Data for analysis
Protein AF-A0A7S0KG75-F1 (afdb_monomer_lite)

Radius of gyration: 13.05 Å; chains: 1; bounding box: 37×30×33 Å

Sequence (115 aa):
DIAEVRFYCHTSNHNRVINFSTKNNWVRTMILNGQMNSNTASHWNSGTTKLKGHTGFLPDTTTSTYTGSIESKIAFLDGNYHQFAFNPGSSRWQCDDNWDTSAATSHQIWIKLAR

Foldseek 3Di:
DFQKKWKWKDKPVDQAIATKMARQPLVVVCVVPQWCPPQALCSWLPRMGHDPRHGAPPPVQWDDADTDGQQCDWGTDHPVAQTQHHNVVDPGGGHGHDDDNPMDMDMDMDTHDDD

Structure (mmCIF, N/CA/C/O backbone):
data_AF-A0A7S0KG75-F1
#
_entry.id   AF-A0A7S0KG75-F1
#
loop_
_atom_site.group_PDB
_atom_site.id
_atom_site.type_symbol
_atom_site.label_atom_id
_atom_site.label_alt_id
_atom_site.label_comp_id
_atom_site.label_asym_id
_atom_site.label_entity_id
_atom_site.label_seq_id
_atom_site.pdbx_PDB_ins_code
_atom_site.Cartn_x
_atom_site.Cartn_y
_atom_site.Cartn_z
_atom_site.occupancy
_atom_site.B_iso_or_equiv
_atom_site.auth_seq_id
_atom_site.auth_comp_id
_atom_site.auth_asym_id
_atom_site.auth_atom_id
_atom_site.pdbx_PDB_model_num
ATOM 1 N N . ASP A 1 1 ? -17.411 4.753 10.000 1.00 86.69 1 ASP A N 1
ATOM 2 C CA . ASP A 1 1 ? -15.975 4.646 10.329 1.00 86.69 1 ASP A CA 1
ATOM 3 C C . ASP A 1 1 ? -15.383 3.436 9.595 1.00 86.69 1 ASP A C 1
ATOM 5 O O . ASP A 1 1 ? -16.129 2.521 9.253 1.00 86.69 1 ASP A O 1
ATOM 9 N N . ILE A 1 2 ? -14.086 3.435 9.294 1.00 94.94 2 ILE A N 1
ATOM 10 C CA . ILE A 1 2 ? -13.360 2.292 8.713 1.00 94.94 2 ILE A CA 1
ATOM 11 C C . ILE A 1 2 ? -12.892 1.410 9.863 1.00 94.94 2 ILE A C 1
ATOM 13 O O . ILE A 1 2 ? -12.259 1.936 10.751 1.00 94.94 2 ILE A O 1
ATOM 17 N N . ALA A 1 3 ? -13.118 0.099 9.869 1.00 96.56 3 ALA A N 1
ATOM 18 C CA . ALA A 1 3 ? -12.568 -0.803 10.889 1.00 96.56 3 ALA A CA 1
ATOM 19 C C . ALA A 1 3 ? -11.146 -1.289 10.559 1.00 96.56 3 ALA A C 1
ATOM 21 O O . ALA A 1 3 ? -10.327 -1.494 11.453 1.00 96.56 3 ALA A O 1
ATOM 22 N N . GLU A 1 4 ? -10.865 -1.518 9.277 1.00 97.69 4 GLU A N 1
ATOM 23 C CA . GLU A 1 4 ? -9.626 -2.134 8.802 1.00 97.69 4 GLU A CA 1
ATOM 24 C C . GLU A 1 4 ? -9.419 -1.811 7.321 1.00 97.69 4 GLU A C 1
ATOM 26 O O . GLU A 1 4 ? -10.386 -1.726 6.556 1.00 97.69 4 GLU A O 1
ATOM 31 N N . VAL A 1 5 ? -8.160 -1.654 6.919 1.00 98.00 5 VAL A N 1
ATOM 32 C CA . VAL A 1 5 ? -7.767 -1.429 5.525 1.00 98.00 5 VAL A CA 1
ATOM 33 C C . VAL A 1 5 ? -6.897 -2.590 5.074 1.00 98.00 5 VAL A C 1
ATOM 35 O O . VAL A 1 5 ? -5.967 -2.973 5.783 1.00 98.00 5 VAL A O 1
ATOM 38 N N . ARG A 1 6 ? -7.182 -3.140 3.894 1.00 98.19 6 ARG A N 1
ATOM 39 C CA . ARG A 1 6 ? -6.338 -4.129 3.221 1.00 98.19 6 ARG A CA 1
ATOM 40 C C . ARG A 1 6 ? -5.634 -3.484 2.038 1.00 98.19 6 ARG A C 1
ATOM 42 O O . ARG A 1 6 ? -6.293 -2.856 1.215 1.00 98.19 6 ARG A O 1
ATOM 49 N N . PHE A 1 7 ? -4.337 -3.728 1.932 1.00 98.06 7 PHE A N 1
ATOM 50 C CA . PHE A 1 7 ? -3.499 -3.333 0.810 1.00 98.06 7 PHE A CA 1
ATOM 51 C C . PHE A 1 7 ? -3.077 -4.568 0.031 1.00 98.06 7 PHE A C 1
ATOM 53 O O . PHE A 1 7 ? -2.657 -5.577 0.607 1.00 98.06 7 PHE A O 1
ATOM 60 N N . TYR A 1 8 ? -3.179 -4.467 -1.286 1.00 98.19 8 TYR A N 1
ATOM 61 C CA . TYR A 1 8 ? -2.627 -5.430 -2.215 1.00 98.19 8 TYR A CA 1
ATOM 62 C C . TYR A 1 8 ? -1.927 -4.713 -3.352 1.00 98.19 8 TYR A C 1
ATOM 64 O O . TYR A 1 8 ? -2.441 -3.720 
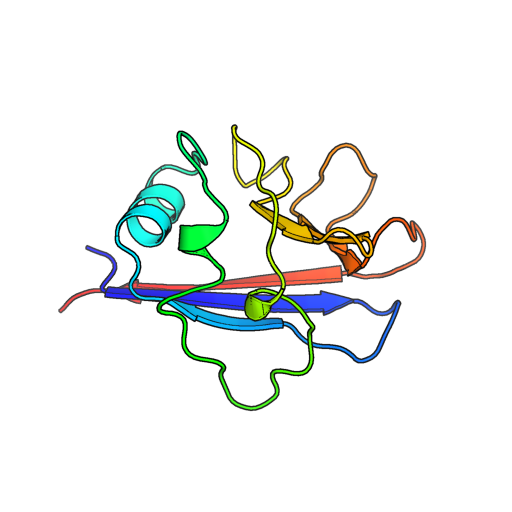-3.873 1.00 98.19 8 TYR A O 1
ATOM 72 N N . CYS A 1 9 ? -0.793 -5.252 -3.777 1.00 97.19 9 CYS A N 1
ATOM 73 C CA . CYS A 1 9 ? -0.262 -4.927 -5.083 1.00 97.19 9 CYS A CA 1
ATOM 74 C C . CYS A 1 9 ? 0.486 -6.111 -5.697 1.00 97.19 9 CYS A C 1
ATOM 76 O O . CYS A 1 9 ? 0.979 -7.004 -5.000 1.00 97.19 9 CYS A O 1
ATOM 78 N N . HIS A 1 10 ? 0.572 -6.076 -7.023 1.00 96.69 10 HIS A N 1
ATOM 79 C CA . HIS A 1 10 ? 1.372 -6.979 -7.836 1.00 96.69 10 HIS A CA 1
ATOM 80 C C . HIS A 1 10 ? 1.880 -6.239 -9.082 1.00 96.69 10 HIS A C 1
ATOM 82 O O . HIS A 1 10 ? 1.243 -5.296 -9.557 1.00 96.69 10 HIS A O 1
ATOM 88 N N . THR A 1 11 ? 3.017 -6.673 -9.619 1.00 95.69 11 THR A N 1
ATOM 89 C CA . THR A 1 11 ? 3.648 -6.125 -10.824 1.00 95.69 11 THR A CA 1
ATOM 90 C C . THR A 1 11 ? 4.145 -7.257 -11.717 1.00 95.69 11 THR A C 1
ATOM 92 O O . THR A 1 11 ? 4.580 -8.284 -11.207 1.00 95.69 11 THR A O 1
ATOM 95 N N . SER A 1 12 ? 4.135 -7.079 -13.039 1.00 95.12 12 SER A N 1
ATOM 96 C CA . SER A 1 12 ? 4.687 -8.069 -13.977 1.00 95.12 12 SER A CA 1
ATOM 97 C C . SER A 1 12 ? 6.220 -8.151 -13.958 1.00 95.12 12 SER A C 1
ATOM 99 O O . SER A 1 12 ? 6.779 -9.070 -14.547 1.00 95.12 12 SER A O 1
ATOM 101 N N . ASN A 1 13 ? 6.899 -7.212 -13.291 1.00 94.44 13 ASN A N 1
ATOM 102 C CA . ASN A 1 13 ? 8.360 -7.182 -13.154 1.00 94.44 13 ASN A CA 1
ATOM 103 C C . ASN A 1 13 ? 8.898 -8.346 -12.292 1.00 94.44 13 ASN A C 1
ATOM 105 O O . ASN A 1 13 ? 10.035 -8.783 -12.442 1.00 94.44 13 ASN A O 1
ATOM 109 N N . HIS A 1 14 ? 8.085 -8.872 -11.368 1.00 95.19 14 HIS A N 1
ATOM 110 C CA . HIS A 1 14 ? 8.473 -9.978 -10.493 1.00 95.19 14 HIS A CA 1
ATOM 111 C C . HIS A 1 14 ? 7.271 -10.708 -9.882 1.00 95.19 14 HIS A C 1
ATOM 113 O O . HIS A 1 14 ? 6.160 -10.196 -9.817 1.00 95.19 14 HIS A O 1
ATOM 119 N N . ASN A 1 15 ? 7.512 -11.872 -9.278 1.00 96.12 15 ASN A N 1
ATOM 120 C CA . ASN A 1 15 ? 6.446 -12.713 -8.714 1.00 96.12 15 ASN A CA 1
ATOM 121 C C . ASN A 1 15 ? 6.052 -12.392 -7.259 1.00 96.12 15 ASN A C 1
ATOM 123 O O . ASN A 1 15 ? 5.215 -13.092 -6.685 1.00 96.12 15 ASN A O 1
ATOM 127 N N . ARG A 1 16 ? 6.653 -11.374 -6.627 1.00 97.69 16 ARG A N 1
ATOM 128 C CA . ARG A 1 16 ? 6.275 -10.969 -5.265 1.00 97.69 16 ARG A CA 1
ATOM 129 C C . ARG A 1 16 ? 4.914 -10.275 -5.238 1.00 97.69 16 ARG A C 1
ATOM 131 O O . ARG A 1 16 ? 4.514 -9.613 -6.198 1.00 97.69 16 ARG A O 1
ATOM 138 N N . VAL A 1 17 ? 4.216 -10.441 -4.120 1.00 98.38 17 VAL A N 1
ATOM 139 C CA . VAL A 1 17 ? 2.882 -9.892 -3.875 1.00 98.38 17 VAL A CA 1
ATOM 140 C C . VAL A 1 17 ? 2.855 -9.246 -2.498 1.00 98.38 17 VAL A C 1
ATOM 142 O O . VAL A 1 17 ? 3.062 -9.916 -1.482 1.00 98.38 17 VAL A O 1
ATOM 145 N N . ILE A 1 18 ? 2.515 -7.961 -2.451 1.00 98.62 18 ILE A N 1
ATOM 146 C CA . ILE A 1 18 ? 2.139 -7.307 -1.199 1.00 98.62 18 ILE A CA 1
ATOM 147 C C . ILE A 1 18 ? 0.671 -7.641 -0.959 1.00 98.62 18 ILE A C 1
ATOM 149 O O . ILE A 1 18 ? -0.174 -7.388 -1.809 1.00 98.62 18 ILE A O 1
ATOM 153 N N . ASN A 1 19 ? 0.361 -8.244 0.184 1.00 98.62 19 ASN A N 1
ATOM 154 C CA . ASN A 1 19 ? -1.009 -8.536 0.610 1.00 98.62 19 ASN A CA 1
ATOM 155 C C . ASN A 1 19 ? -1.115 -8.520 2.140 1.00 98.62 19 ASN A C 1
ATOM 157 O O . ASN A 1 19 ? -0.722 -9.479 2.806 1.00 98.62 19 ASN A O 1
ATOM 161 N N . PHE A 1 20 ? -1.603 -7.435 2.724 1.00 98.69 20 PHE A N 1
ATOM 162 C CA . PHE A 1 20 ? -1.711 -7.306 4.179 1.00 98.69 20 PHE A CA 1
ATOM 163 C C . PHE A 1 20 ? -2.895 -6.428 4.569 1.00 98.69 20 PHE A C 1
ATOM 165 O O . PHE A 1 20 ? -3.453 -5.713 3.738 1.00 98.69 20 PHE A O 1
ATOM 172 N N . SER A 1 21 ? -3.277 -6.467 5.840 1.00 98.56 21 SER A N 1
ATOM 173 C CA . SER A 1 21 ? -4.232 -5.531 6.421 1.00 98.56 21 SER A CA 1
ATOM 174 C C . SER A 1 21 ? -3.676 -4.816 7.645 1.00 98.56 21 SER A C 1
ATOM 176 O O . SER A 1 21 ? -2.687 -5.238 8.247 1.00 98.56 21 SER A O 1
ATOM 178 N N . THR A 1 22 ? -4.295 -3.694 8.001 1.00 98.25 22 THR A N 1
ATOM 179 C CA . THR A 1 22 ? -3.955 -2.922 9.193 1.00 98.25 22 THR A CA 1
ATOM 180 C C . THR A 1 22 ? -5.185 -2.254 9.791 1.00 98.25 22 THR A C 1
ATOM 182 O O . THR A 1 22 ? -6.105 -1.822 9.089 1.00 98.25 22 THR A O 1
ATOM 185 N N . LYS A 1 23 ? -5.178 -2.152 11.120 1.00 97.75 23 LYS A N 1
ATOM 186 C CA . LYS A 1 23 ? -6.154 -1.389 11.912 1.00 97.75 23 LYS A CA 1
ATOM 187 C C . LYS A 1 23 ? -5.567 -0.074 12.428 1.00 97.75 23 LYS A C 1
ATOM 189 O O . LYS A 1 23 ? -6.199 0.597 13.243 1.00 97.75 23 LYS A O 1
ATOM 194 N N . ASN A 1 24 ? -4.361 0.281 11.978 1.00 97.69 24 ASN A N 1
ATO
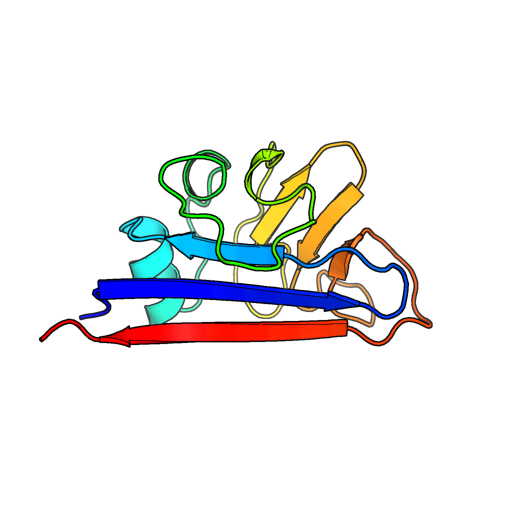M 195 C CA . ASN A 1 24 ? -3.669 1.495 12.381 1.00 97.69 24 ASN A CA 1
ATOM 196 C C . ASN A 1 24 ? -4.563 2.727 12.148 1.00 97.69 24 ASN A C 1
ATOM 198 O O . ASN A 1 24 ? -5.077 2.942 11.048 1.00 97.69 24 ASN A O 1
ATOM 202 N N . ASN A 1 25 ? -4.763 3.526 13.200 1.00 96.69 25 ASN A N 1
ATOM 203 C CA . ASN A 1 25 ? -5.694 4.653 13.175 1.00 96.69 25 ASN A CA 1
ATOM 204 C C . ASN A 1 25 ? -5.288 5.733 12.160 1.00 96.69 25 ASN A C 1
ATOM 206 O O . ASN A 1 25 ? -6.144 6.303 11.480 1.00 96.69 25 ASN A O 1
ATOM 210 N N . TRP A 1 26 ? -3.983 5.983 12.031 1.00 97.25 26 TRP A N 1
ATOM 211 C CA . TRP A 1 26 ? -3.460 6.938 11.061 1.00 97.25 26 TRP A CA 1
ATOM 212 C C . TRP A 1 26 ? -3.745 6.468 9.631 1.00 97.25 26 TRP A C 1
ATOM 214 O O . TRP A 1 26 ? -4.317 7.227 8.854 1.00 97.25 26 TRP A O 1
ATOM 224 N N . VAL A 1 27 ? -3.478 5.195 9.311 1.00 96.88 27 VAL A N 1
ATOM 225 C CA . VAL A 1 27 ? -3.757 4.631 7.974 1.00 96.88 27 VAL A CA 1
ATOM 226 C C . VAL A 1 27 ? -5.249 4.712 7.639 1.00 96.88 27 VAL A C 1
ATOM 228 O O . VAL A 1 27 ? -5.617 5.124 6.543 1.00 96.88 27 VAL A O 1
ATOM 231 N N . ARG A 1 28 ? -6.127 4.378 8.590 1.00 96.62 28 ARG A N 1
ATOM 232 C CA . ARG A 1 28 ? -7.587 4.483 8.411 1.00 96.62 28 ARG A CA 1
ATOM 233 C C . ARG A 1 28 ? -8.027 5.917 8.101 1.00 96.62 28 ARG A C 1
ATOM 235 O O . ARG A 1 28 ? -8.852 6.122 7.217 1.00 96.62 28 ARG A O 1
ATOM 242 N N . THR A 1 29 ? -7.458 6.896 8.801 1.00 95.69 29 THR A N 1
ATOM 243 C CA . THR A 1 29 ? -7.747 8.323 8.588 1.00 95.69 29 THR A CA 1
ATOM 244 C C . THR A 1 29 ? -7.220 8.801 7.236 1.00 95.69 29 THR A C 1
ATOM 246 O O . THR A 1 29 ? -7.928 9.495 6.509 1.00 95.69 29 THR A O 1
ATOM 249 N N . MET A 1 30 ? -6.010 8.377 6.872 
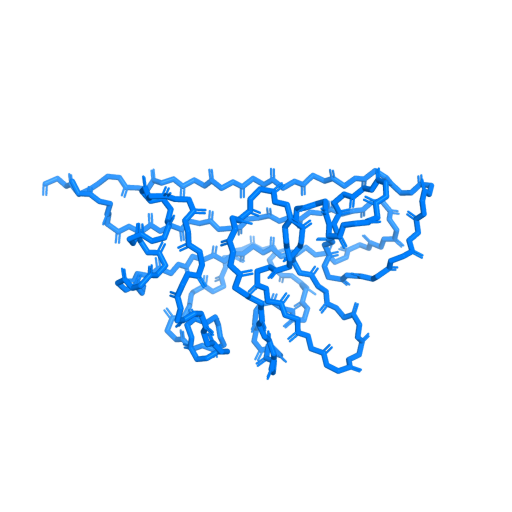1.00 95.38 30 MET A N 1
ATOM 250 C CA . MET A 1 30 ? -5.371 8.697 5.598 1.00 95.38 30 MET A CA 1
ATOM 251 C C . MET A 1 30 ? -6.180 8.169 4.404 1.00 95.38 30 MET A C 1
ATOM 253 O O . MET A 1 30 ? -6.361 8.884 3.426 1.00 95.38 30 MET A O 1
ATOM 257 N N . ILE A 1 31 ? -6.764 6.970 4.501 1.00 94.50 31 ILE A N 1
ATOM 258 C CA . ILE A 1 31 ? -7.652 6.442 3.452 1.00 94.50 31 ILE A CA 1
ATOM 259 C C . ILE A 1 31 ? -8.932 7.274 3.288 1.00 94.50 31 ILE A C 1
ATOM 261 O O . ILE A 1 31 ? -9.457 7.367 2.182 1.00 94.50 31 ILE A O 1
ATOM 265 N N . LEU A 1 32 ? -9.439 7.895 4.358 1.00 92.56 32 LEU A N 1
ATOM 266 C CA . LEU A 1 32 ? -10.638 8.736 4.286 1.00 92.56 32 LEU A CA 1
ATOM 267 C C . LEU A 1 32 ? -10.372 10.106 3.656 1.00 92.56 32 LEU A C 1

Try it
Could you retype exactly the lines from the first one of the records through the line containing "ATOM 33 C C", both included, and nothing more?

Output below
Protein AF-A0A7S0KG75-F1 (afdb_monomer_lite)

Radius of gyration: 13.05 Å; chains: 1; bounding box: 37×30×33 Å

Sequence (115 aa):
DIAEVRFYCHTSNHNRVINFSTKNNWVRTMILNGQMNSNTASHWNSGTTKLKGHTGFLPDTTTSTYTGSIESKIAFLDGNYHQFAFNPGSSRWQCDDNWDTSAATSHQIWIKLAR

Foldseek 3Di:
DFQKKWKWKDKPVDQAIATKMARQPLVVVCVVPQWCPPQALCSWLPRMGHDPRHGAPPPVQWDDADTDGQQCDWGTDHPVAQTQHHNVVDPGGGHGHDDDNPMDMDMDMDTHDDD

Structure (mmCIF, N/CA/C/O backbone):
data_AF-A0A7S0KG75-F1
#
_entry.id   AF-A0A7S0KG75-F1
#
loop_
_atom_site.group_PDB
_atom_site.id
_atom_site.type_symbol
_atom_site.label_atom_id
_atom_site.label_alt_id
_atom_site.label_comp_id
_atom_site.label_asym_id
_atom_site.label_entity_id
_atom_site.label_seq_id
_atom_site.pdbx_PDB_ins_code
_atom_site.Cartn_x
_atom_site.Cartn_y
_atom_site.Cartn_z
_atom_site.occupancy
_atom_site.B_iso_or_equiv
_atom_site.auth_seq_id
_atom_site.auth_comp_id
_atom_site.auth_asym_id
_atom_site.auth_atom_id
_atom_site.pdbx_PDB_model_num
ATOM 1 N N . ASP A 1 1 ? -17.411 4.753 10.000 1.00 86.69 1 ASP A N 1
ATOM 2 C CA . ASP A 1 1 ? -15.975 4.646 10.329 1.00 86.69 1 ASP A CA 1
ATOM 3 C C . ASP A 1 1 ? -15.383 3.436 9.595 1.00 86.69 1 ASP A C 1
ATOM 5 O O . ASP A 1 1 ? -16.129 2.521 9.253 1.00 86.69 1 ASP A O 1
ATOM 9 N N . ILE A 1 2 ? -14.086 3.435 9.294 1.00 94.94 2 ILE A N 1
ATOM 10 C CA . ILE A 1 2 ? -13.360 2.292 8.713 1.00 94.94 2 ILE A CA 1
ATOM 11 C C . ILE A 1 2 ? -12.892 1.410 9.863 1.00 94.94 2 ILE A C 1
ATOM 13 O O . ILE A 1 2 ? -12.259 1.936 10.751 1.00 94.94 2 ILE A O 1
ATOM 17 N N . ALA A 1 3 ? -13.118 0.099 9.869 1.00 96.56 3 ALA A N 1
ATOM 18 C CA . ALA A 1 3 ? -12.568 -0.803 10.889 1.00 96.56 3 ALA A CA 1
ATOM 19 C C . ALA A 1 3 ? -11.146 -1.289 10.559 1.00 96.56 3 ALA A C 1
ATOM 21 O O . ALA A 1 3 ? -10.327 -1.494 11.453 1.00 96.56 3 ALA A O 1
ATOM 22 N N . GLU A 1 4 ? -10.865 -1.518 9.277 1.00 97.69 4 GLU A N 1
ATOM 23 C CA . GLU A 1 4 ? -9.626 -2.134 8.802 1.00 97.69 4 GLU A CA 1
ATOM 24 C C . GLU A 1 4 ? -9.419 -1.811 7.321 1.00 97.69 4 GLU A C 1
ATOM 26 O O . GLU A 1 4 ? -10.386 -1.726 6.556 1.00 97.69 4 GLU A O 1
ATOM 31 N N . VAL A 1 5 ? -8.160 -1.654 6.919 1.00 98.00 5 VAL A N 1
ATOM 32 C CA . VAL A 1 5 ? -7.767 -1.429 5.525 1.00 98.00 5 VAL A CA 1
ATOM 33 C C . VAL A 1 5 ? -6.897 -2.590 5.074 1.00 98.00 5 VAL A C 1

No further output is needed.